St Wendel · Fleißig haben die Menschen den Afrika-Container des Rotary Clubs St. Wendel-Stadt gefüllt. Dieser soll nun auf die reise nach Mali starten. Zuvor gibt es noch ein Abschiedsfest am 5. September.

 Container voll Güter für Menschen in Mali. Foto: Rotary Club

Container voll Güter für Menschen in Mali. Foto: Rotary Club

Foto: Rotary Club

Angefangen hat alles mit einem verrosteten Container. Den haben Maria und Bernd Naumann aufgehübscht. Mit Inhalt gefüllt haben ihn viele Freiwillige. Bei der Sammelaktion "Ein Container für Afrika, ein Container für Mali" des Rotary Clubs St. Wendel-Stadt sind mehr als 400 Autoapotheken, 25 Computer, 25 Computerbildschirme, 30 französische Tastaturen und Computermäuse, Rollstühle, Rollatoren, 16 mechanische Nähmaschinen, sechs elektrische Nähmaschinen, Stoffe, Wolle, Nähgarne und vieles mehr zusammen gekommen (wir berichteten). Unter dem Motto "Adieu St. Wendel " wird am Samstag, 5. September, 10 bis 18 Uhr, ein Container-Abschiedsfest auf dem alten Kasernengelände, gegenüber der Firma Knapp gefeiert. Währenddessen informiert Familie Naumann über Mali und die Reise des Containers dorthin. Für diesen geht es zunächst von Hamburg aus mit dem Schiff nach Dakar im Senegal und dann mit der Bahn nach Bamako, der Hauptstadt von Mali.
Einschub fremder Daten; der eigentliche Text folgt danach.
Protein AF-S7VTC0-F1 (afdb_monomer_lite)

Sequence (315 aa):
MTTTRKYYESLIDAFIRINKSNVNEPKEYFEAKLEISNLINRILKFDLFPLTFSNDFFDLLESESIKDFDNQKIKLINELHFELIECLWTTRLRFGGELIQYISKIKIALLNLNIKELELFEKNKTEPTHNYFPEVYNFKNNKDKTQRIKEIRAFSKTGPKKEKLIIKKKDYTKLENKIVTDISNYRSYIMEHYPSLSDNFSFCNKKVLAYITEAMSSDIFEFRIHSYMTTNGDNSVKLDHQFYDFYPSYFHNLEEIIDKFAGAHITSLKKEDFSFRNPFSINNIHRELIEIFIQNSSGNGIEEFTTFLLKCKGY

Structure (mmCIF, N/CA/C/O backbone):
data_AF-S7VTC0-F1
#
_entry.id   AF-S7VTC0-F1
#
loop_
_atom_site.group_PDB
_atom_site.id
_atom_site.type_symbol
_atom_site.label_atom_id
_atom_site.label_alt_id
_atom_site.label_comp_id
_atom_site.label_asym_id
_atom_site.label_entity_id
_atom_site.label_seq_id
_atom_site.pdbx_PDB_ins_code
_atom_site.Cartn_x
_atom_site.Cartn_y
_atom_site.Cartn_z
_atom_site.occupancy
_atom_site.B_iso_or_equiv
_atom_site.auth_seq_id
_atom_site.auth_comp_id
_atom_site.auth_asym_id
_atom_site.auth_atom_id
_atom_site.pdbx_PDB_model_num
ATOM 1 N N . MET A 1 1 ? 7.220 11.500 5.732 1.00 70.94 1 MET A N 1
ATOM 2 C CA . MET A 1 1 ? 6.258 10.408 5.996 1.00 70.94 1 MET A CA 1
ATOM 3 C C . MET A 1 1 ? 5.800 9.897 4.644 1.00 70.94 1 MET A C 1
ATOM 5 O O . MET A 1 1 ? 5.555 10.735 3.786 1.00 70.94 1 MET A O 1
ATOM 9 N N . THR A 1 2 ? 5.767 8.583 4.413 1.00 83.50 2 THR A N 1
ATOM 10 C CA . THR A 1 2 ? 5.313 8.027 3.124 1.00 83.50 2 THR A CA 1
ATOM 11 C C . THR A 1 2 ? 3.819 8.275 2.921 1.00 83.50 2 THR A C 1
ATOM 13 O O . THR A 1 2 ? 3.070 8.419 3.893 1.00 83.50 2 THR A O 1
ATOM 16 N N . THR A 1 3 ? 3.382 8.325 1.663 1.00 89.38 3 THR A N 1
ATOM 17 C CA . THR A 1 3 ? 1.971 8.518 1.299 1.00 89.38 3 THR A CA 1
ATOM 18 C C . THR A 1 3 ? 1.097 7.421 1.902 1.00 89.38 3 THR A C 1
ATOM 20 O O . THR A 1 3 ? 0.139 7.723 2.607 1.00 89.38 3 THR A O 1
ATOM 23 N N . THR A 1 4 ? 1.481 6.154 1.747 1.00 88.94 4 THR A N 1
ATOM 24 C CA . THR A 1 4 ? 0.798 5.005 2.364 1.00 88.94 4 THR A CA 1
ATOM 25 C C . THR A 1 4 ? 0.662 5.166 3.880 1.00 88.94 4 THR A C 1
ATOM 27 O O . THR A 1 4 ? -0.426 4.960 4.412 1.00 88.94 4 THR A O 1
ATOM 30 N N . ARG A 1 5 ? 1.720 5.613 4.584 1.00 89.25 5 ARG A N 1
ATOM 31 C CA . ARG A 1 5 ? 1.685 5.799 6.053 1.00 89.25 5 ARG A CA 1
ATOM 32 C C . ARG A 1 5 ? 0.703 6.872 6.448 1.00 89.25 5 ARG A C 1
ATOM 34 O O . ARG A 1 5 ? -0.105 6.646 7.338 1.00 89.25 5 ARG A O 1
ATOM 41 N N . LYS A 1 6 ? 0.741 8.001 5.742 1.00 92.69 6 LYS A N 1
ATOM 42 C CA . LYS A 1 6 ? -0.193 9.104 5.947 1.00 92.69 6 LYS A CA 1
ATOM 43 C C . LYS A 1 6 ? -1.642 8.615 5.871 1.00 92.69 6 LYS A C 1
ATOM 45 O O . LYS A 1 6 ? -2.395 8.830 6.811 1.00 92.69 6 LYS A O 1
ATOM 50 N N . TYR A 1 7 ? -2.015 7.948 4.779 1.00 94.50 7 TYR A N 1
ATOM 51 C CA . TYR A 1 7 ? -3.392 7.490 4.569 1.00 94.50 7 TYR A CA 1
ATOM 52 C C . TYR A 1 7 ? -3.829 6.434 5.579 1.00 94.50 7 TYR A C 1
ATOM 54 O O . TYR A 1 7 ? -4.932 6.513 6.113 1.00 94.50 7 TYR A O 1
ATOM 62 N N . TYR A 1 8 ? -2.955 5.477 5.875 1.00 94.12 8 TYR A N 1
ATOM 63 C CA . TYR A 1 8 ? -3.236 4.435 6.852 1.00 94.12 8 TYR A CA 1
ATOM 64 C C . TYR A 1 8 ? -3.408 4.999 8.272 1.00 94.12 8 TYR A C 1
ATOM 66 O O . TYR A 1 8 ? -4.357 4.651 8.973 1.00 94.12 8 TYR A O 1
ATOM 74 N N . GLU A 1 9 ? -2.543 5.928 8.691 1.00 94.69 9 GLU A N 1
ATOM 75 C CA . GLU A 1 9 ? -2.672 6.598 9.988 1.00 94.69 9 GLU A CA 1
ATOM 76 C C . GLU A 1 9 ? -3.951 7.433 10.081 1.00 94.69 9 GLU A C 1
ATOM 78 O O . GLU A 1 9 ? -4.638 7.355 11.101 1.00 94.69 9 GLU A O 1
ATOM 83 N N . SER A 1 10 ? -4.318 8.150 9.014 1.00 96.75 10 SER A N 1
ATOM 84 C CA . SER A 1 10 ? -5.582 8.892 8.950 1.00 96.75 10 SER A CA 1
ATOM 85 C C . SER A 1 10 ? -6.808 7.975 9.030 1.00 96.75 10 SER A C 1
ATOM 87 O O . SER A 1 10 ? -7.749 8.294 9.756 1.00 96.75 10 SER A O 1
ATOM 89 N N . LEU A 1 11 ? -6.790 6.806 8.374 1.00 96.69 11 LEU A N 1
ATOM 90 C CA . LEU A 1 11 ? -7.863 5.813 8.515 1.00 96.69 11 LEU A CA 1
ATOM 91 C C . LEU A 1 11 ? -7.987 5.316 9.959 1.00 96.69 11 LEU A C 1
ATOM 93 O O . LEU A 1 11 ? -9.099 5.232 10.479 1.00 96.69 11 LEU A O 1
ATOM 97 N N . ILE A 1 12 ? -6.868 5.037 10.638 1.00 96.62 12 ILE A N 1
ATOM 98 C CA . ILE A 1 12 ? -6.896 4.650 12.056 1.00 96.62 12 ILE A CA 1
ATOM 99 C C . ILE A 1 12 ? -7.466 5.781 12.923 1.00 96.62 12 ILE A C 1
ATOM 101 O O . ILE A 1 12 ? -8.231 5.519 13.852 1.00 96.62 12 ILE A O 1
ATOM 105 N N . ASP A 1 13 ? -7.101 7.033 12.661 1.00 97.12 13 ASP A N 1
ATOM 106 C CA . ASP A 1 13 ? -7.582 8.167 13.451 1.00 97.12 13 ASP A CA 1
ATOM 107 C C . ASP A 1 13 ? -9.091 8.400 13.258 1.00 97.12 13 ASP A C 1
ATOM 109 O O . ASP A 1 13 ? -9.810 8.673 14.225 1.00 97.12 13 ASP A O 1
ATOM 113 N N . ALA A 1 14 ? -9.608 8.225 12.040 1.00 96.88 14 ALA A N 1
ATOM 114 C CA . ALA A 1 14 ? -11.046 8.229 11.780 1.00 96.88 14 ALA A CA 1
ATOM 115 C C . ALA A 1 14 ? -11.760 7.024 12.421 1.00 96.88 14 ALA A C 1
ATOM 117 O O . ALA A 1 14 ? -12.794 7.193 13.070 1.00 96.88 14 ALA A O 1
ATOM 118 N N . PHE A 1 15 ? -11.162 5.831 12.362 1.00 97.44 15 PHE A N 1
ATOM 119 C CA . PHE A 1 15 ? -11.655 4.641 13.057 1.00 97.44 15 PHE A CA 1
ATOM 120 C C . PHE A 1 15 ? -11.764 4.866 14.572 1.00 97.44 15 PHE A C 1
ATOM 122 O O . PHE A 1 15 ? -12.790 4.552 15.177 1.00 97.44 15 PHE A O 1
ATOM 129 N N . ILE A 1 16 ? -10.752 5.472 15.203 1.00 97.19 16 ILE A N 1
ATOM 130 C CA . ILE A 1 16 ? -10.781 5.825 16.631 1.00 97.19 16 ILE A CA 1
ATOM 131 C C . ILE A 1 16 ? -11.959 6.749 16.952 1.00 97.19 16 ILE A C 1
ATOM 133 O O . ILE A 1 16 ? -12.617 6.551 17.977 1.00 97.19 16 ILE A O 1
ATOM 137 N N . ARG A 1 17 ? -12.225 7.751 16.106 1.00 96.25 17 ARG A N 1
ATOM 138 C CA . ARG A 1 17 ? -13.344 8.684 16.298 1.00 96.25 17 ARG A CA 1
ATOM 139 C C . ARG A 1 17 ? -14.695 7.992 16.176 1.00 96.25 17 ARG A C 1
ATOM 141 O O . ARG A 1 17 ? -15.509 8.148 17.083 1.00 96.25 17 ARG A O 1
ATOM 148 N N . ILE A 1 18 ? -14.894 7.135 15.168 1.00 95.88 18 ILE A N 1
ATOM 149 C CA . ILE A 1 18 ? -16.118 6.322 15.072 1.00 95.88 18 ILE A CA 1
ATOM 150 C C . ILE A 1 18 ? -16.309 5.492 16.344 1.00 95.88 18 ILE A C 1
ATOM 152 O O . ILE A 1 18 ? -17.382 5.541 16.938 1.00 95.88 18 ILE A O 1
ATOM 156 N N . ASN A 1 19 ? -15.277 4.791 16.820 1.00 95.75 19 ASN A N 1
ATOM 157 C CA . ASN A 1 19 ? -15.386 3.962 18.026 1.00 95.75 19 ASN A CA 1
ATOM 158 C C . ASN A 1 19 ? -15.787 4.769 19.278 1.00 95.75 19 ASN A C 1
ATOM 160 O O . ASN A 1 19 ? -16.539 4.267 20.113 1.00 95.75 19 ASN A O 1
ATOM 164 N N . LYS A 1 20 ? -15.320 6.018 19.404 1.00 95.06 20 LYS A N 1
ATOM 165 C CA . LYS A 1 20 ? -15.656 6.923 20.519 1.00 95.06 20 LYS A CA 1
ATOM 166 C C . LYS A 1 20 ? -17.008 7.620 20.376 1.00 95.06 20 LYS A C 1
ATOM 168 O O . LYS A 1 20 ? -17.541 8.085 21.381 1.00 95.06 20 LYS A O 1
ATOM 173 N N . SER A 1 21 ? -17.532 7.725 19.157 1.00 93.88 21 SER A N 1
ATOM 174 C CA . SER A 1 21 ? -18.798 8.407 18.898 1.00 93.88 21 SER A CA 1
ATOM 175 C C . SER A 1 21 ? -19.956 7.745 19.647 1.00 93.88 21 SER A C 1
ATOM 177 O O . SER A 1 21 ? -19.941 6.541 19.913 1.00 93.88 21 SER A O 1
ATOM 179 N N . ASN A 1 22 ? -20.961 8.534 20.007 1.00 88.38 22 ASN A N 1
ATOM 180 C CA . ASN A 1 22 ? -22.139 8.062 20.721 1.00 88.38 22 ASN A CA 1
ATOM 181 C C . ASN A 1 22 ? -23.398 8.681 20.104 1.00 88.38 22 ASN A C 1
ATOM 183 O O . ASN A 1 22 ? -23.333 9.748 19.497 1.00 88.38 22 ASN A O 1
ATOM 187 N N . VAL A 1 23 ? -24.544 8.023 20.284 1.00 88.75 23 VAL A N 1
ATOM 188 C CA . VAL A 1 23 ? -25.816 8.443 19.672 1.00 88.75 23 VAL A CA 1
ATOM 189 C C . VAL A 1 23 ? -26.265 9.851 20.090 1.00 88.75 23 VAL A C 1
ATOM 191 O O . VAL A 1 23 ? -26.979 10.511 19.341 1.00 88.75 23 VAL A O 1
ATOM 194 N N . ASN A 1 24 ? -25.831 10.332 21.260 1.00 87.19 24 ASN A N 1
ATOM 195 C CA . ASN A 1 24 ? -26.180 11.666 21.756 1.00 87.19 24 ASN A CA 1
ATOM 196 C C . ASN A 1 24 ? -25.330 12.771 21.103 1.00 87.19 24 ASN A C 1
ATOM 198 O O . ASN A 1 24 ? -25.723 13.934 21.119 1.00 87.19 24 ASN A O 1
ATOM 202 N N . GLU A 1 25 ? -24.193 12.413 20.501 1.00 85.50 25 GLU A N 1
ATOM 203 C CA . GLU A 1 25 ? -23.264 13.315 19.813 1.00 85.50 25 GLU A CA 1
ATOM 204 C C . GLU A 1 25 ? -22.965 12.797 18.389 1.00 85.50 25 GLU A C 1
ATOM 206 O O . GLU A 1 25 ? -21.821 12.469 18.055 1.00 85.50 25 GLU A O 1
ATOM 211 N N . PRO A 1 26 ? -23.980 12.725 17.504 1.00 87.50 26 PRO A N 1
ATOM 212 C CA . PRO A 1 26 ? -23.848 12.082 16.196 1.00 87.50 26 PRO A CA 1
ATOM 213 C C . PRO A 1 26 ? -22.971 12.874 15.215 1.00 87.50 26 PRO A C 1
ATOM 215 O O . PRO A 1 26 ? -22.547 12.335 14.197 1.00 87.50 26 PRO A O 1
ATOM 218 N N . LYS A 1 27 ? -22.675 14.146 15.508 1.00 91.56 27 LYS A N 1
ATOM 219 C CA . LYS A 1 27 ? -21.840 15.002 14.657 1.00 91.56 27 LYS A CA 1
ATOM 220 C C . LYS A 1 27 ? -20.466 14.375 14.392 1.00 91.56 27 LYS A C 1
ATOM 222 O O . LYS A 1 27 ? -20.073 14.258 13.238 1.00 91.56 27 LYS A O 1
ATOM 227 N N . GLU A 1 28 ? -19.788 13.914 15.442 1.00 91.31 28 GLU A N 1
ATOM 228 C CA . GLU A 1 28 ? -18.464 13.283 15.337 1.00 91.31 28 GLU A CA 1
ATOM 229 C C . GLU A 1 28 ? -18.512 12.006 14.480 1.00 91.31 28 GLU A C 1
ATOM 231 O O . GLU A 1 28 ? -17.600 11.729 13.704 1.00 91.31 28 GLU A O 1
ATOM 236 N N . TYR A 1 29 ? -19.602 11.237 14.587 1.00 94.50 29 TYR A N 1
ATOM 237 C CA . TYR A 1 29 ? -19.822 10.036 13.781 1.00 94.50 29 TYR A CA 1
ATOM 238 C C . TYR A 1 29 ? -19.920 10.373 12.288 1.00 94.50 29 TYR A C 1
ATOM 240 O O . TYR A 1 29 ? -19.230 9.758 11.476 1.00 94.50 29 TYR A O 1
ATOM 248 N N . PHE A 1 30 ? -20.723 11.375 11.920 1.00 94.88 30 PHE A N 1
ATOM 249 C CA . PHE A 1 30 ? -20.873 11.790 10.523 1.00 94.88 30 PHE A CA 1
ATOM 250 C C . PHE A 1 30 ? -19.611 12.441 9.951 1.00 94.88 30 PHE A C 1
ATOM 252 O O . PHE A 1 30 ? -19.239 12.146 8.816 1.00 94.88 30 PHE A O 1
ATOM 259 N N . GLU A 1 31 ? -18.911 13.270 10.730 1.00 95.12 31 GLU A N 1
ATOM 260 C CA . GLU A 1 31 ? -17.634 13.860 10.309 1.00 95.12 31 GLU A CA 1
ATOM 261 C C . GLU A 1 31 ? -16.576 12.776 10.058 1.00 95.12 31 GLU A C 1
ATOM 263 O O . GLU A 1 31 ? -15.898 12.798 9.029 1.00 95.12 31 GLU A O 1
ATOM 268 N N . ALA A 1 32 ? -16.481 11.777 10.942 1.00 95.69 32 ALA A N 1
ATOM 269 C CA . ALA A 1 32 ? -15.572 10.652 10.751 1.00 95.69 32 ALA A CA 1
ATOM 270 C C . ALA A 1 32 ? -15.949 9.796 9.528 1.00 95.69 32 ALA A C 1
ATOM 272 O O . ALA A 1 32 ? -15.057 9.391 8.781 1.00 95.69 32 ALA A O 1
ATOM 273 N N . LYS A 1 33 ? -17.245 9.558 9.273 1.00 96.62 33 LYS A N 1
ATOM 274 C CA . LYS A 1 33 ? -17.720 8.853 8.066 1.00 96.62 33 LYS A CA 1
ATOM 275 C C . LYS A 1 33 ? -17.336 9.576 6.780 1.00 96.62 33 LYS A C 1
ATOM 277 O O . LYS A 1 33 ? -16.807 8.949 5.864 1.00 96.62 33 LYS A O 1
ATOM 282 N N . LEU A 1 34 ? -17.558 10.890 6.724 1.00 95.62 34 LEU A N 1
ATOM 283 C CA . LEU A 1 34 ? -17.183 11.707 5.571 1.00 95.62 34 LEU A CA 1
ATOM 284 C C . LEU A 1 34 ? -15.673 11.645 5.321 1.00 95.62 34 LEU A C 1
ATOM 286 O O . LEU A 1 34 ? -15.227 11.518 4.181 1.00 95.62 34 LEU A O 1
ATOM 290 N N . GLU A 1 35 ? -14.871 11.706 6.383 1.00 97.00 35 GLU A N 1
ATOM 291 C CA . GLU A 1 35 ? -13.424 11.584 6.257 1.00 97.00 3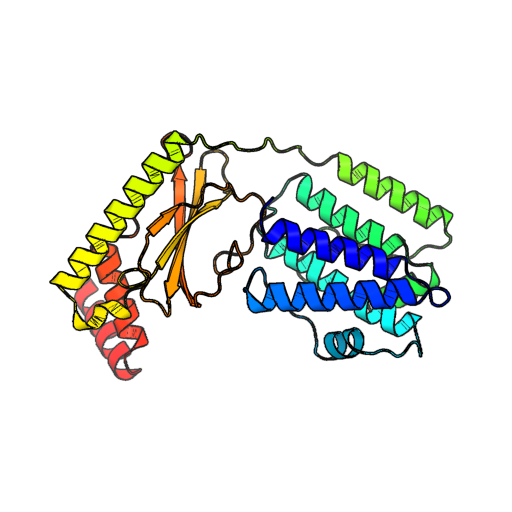5 GLU A CA 1
ATOM 292 C C . GLU A 1 35 ? -12.998 10.202 5.751 1.00 97.00 35 GLU A C 1
ATOM 294 O O . GLU A 1 35 ? -12.175 10.123 4.842 1.00 97.00 35 GLU A O 1
ATOM 299 N N . ILE A 1 36 ? -13.593 9.125 6.270 1.00 97.38 36 ILE A N 1
ATOM 300 C CA . ILE A 1 36 ? -13.342 7.757 5.794 1.00 97.38 36 ILE A CA 1
ATOM 301 C C . ILE A 1 36 ? -13.691 7.627 4.313 1.00 97.38 36 ILE A C 1
ATOM 303 O O . ILE A 1 36 ? -12.882 7.094 3.558 1.00 97.38 36 ILE A O 1
ATOM 307 N N . SER A 1 37 ? -14.829 8.175 3.878 1.00 96.81 37 SER A N 1
ATOM 308 C CA . SER A 1 37 ? -15.224 8.191 2.463 1.00 96.81 37 SER A CA 1
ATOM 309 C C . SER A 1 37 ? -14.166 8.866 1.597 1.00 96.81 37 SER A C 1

Hier wird er von Maria und Bernd Naumann in Empfang genommen, das Material für Koulikoro aussortiert und mit dem Laster weitertransportiert. Der Rest wird mit Unterstützung der deutschen Malihilfe im Land nach Bedarf verteilt.

Bei der jetzigen Containeraktion wurde die Hälfte der Transportkosten von der Globus-Stiftung zugesagt. Den Rest hat der Rotary Club St. Wendel-Stadt selbst mithilfe eines Verkaufsstands während des St. Wendeler Ostermarktes gesammelt.